Hassam Ullah Sheikh,Ladislau Bölöni
DOI: https://doi.org/10.48550/arXiv.2003.10598
2020-03-24
Abstract:Many cooperative multi-agent problems require agents to learn individual tasks while contributing to the collective success of the group. This is a challenging task for current state-of-the-art multi-agent reinforcement algorithms that are designed to either maximize the global reward of the team or the individual local rewards. The problem is exacerbated when either of the rewards is sparse leading to unstable learning. To address this problem, we present Decomposed Multi-Agent Deep Deterministic Policy Gradient (DE-MADDPG): a novel cooperative multi-agent reinforcement learning framework that simultaneously learns to maximize the global and local rewards. We evaluate our solution on the challenging defensive escort team problem and show that our solution achieves a significantly better and more stable performance than the direct adaptation of the MADDPG algorithm.

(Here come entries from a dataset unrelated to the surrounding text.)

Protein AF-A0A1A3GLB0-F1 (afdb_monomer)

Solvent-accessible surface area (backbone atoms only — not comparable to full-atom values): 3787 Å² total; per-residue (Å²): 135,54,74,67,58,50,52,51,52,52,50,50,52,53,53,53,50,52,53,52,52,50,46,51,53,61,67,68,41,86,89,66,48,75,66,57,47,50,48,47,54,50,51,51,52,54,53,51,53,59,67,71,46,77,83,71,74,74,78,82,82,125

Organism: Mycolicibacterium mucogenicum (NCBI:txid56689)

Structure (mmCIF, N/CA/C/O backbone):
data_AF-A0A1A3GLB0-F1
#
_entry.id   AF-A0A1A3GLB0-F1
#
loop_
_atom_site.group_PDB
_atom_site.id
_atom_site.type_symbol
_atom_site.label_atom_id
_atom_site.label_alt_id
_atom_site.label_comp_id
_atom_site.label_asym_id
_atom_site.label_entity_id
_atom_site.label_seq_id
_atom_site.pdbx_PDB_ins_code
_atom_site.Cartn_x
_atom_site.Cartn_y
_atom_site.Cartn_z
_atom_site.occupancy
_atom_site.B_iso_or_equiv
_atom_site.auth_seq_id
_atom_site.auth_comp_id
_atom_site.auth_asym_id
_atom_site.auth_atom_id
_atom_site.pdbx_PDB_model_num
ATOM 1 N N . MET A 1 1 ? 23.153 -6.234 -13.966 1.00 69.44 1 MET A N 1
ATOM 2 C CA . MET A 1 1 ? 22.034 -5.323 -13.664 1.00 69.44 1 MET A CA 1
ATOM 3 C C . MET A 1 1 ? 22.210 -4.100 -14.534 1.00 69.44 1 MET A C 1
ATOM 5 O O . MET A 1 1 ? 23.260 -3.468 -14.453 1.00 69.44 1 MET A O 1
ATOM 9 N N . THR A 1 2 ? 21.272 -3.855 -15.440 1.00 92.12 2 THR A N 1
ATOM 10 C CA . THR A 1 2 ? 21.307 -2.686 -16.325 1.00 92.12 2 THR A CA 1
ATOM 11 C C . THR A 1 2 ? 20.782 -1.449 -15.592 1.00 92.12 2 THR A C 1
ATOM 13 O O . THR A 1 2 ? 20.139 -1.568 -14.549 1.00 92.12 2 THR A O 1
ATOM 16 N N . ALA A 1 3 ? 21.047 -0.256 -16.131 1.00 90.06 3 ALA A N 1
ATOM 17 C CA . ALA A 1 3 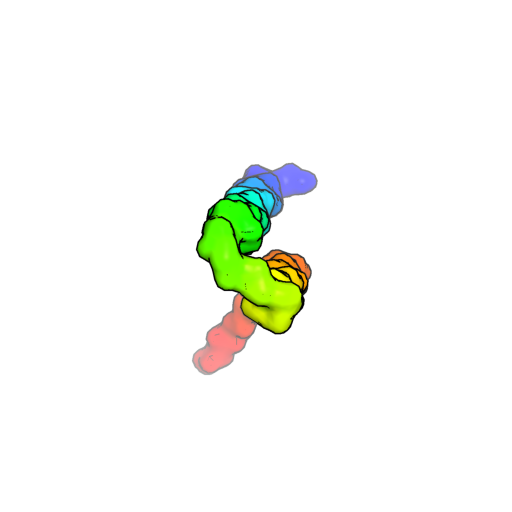? 20.442 0.974 -15.614 1.00 90.06 3 ALA A CA 1
ATOM 18 C C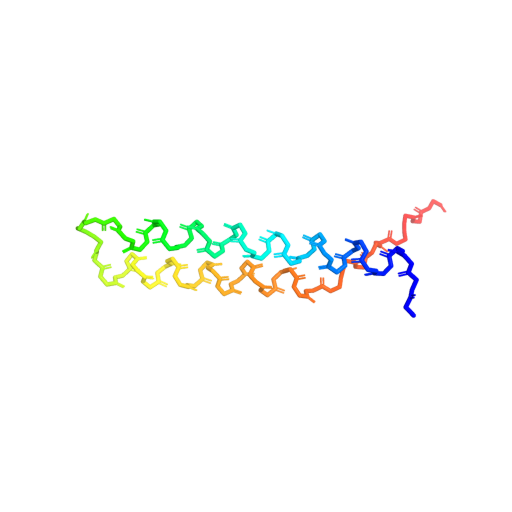 . ALA A 1 3 ? 18.902 0.906 -15.656 1.00 90.06 3 ALA A C 1
ATOM 20 O O . ALA A 1 3 ? 18.248 1.312 -14.704 1.00 90.06 3 ALA A O 1
ATOM 21 N N . ALA A 1 4 ? 18.339 0.289 -16.701 1.00 86.62 4 ALA A N 1
ATOM 22 C CA . ALA A 1 4 ? 16.899 0.081 -16.831 1.00 86.62 4 ALA A CA 1
ATOM 23 C C . ALA A 1 4 ? 16.331 -0.835 -15.732 1.00 86.62 4 ALA A C 1
ATOM 25 O O . ALA A 1 4 ? 15.299 -0.515 -15.149 1.00 86.62 4 ALA A O 1
ATOM 26 N N . ASP A 1 5 ? 17.028 -1.929 -15.395 1.00 86.50 5 ASP A N 1
ATOM 27 C CA . ASP A 1 5 ? 16.606 -2.827 -14.307 1.00 86.50 5 ASP A CA 1
ATOM 28 C C . ASP A 1 5 ? 16.608 -2.107 -12.951 1.00 86.50 5 ASP A C 1
ATOM 30 O O . ASP A 1 5 ? 15.741 -2.339 -12.107 1.00 86.50 5 ASP A O 1
ATOM 34 N N . TYR A 1 6 ? 17.597 -1.234 -12.731 1.00 90.25 6 TYR A N 1
ATOM 35 C CA . TYR A 1 6 ? 17.699 -0.438 -11.511 1.00 90.25 6 TYR A CA 1
ATOM 36 C C . TYR A 1 6 ? 16.579 0.603 -11.417 1.00 90.25 6 TYR A C 1
ATOM 38 O O . TYR A 1 6 ? 15.947 0.729 -10.367 1.00 90.25 6 TYR A O 1
ATOM 46 N N . ASP A 1 7 ? 16.307 1.324 -12.505 1.00 90.31 7 ASP A N 1
ATOM 47 C CA . ASP A 1 7 ? 15.246 2.329 -12.548 1.00 90.31 7 ASP A CA 1
ATOM 48 C C . ASP A 1 7 ? 13.864 1.701 -12.333 1.00 90.31 7 ASP A C 1
ATOM 50 O O . ASP A 1 7 ? 13.065 2.244 -11.565 1.00 90.31 7 ASP A O 1
ATOM 54 N N . ASP A 1 8 ? 13.607 0.529 -12.920 1.00 87.88 8 ASP A N 1
ATOM 55 C CA . ASP A 1 8 ? 12.385 -0.245 -12.686 1.00 87.88 8 ASP A CA 1
ATOM 56 C C . ASP A 1 8 ? 12.260 -0.694 -11.220 1.00 87.88 8 ASP A C 1
ATOM 58 O O . ASP A 1 8 ? 11.224 -0.485 -10.581 1.00 87.88 8 ASP A O 1
ATOM 62 N N . ALA A 1 9 ? 13.335 -1.235 -10.636 1.00 89.00 9 ALA A N 1
ATOM 63 C CA . ALA A 1 9 ? 13.351 -1.616 -9.224 1.00 89.00 9 ALA A CA 1
ATOM 64 C C . ALA A 1 9 ? 13.089 -0.410 -8.304 1.00 89.00 9 ALA A C 1
ATOM 66 O O . ALA A 1 9 ? 12.316 -0.500 -7.347 1.00 89.00 9 ALA A O 1
ATOM 67 N N . MET A 1 10 ? 13.677 0.747 -8.615 1.00 92.12 10 MET A N 1
ATOM 68 C CA . MET A 1 10 ? 13.452 1.983 -7.869 1.00 92.12 10 MET A CA 1
ATOM 69 C C . MET A 1 10 ? 12.040 2.544 -8.074 1.00 92.12 10 MET A C 1
ATOM 71 O O . MET A 1 10 ? 11.475 3.126 -7.145 1.00 92.12 10 MET A O 1
ATOM 75 N N . ALA A 1 11 ? 11.444 2.388 -9.257 1.00 90.25 11 ALA A N 1
ATOM 76 C CA . ALA A 1 11 ? 10.050 2.750 -9.509 1.00 90.25 11 ALA A CA 1
ATOM 77 C C . ALA A 1 11 ? 9.097 1.883 -8.672 1.00 90.25 11 ALA A C 1
ATOM 79 O O . ALA A 1 11 ? 8.244 2.428 -7.9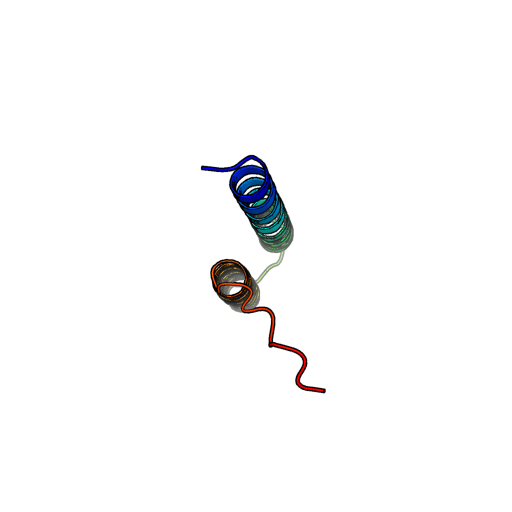64 1.00 90.25 11 ALA A O 1
ATOM 80 N N . ARG A 1 12 ? 9.309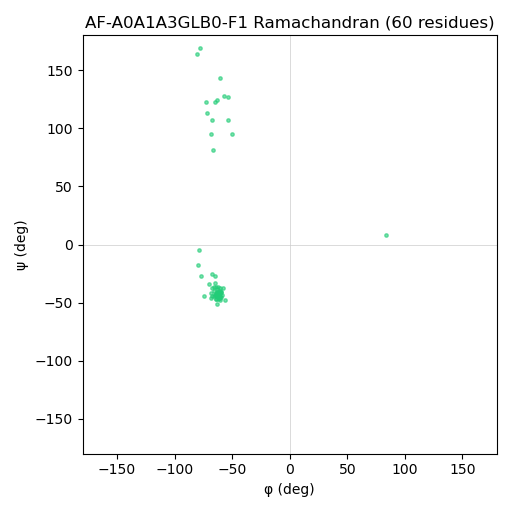 0.560 -8.653 1.00 88.88 12 ARG A N 1
ATOM 81 C CA . ARG A 1 12 ? 8.560 -0.379 -7.803 1.00 88.88 12 ARG A CA 1
ATOM 82 C C . ARG A 1 12 ? 8.712 -0.058 -6.317 1.00 88.88 12 ARG A C 1
ATOM 84 O O . ARG A 1 12 ? 7.711 0.038 -5.611 1.00 88.88 12 ARG A O 1
ATOM 91 N N . ALA A 1 13 ? 9.929 0.226 -5.851 1.00 91.00 13 ALA A N 1
ATOM 92 C CA . ALA A 1 13 ? 10.175 0.605 -4.458 1.00 91.00 13 ALA A CA 1
ATOM 93 C C . ALA A 1 13 ? 9.427 1.890 -4.052 1.00 91.00 13 ALA A C 1
ATOM 95 O O . ALA A 1 13 ? 8.849 1.966 -2.965 1.00 91.00 13 ALA A O 1
ATOM 96 N N . ARG A 1 14 ? 9.394 2.904 -4.929 1.00 93.62 14 ARG A N 1
ATOM 97 C CA . ARG A 1 14 ? 8.634 4.144 -4.684 1.00 93.62 14 ARG A CA 1
ATOM 98 C C . ARG A 1 14 ? 7.128 3.892 -4.651 1.00 93.62 14 ARG A C 1
ATOM 100 O O . ARG A 1 14 ? 6.445 4.468 -3.804 1.00 93.62 14 ARG A O 1
ATOM 107 N N . ALA A 1 15 ? 6.623 3.033 -5.534 1.00 91.44 15 ALA A N 1
ATOM 108 C CA . ALA A 1 15 ? 5.214 2.658 -5.570 1.00 91.44 15 ALA A CA 1
ATOM 109 C C . ALA A 1 15 ? 4.791 1.912 -4.291 1.00 91.44 15 ALA A C 1
ATOM 111 O O . AL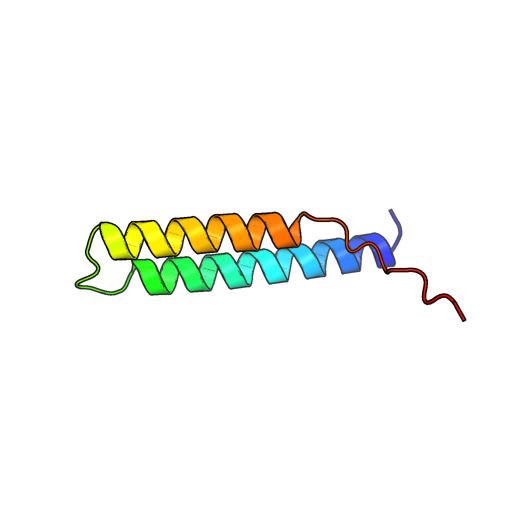A A 1 15 ? 3.775 2.267 -3.691 1.00 91.44 15 ALA A O 1
ATOM 112 N N . ALA A 1 16 ? 5.602 0.962 -3.817 1.00 91.81 16 ALA A N 1
ATOM 113 C CA . ALA A 1 16 ? 5.356 0.243 -2.566 1.00 91.81 16 ALA A CA 1
ATOM 114 C C . ALA A 1 16 ? 5.354 1.186 -1.356 1.00 91.81 16 ALA A C 1
ATOM 116 O O . ALA A 1 16 ? 4.451 1.145 -0.517 1.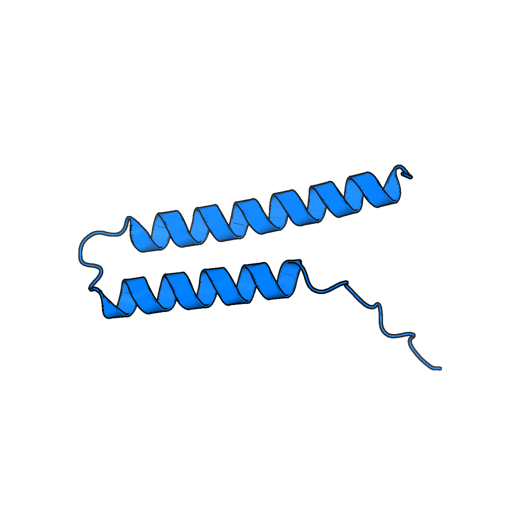00 91.81 16 ALA A O 1
ATOM 117 N N . LEU A 1 17 ? 6.318 2.111 -1.298 1.00 95.00 17 LEU A N 1
ATOM 118 C CA . LEU A 1 17 ? 6.379 3.115 -0.237 1.00 95.00 17 LEU A CA 1
ATOM 119 C C . LEU A 1 17 ? 5.137 4.021 -0.216 1.00 95.00 17 LEU A C 1
ATOM 121 O O . LEU A 1 17 ? 4.668 4.391 0.861 1.00 95.00 17 LEU A O 1
ATOM 125 N N . ALA A 1 18 ? 4.597 4.389 -1.379 1.00 95.12 18 ALA A N 1
ATOM 126 C CA . ALA A 1 18 ? 3.387 5.205 -1.462 1.00 95.12 18 ALA A CA 1
ATOM 127 C C . ALA A 1 18 ? 2.158 4.472 -0.894 1.00 95.12 18 ALA A C 1
ATOM 129 O O . ALA A 1 18 ? 1.406 5.060 -0.114 1.00 95.12 18 ALA A O 1
ATOM 130 N N . VAL A 1 19 ? 1.995 3.185 -1.220 1.00 93.38 19 VAL A N 1
ATOM 131 C CA . VAL A 1 19 ? 0.910 2.341 -0.685 1.00 93.38 19 VAL A CA 1
ATOM 132 C C . VAL A 1 19 ? 1.036 2.193 0.835 1.00 93.38 19 VAL A C 1
ATOM 134 O O . VAL A 1 19 ? 0.059 2.392 1.556 1.00 93.38 19 VAL A O 1
ATOM 137 N N . LEU A 1 20 ? 2.247 1.941 1.344 1.00 94.81 20 LEU A N 1
ATOM 138 C CA . LEU A 1 20 ? 2.502 1.840 2.786 1.00 94.81 20 LEU A CA 1
ATOM 139 C C . LEU A 1 20 ? 2.160 3.136 3.530 1.00 94.81 20 LEU A C 1
ATOM 141 O O . LEU A 1 20 ? 1.510 3.096 4.574 1.00 94.81 20 LEU A O 1
ATOM 145 N N . LYS A 1 21 ? 2.554 4.295 2.986 1.00 96.75 21 LYS A N 1
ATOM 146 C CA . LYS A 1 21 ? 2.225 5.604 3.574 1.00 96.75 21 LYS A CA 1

Multiagent Systems,Artificial Intelligence,Machine Learning
What problem does this paper attempt to address?
The problem that this paper attempts to solve is how, in multi - agent reinforcement learning, agents can contribute to the overall success of the team while learning individual tasks. Currently, the state - of - the - art multi - agent reinforcement learning algorithm designs are either to maximize the overall reward of the team or to maximize the individual local rewards. When either of the reward signals is sparse, it will lead to unstable learning. To solve this problem, the authors propose Decomposed Multi - Agent Deep Deterministic Policy Gradient (DE - MADDPG): a novel cooperative multi - agent reinforcement learning framework that can simultaneously learn to maximize global and local rewards. Specifically, the paper points out that in cooperative multi - agent problems, each agent needs to strive to maximize its own gain (local reward) and the collective success of the team (global reward) simultaneously. For example, in a defense escort team, each agent must maintain a specific distance from the goods to avoid violating any social norms while not sacrificing the safety of the goods. Although multi - agent reinforcement learning (MARL) has been successful in multi - player games, learning multi - agent cooperation while simultaneously maximizing local rewards remains an open challenge. In such learning problems, agents explicitly receive two reward signals: the global reward of the team and the individual local reward of the agent. To address these challenges, the paper proposes a dual - critic framework (DE - MADDPG). By training two critics to evaluate the global reward and the local reward respectively, it avoids the need to create an entangled multi - objective reward function. This method not only improves the stability of learning but also allows the application of performance - enhancing techniques, such as Prioritized Experience Replay (PER) and Twin Delayed Deep Deterministic Policy Gradient (TD3), to solve the over - estimation bias problem in the Q - function. Experimental results show that DE - MADDPG significantly outperforms the performance of directly adapting the MADDPG algorithm on the defense escort team problem and is more stable.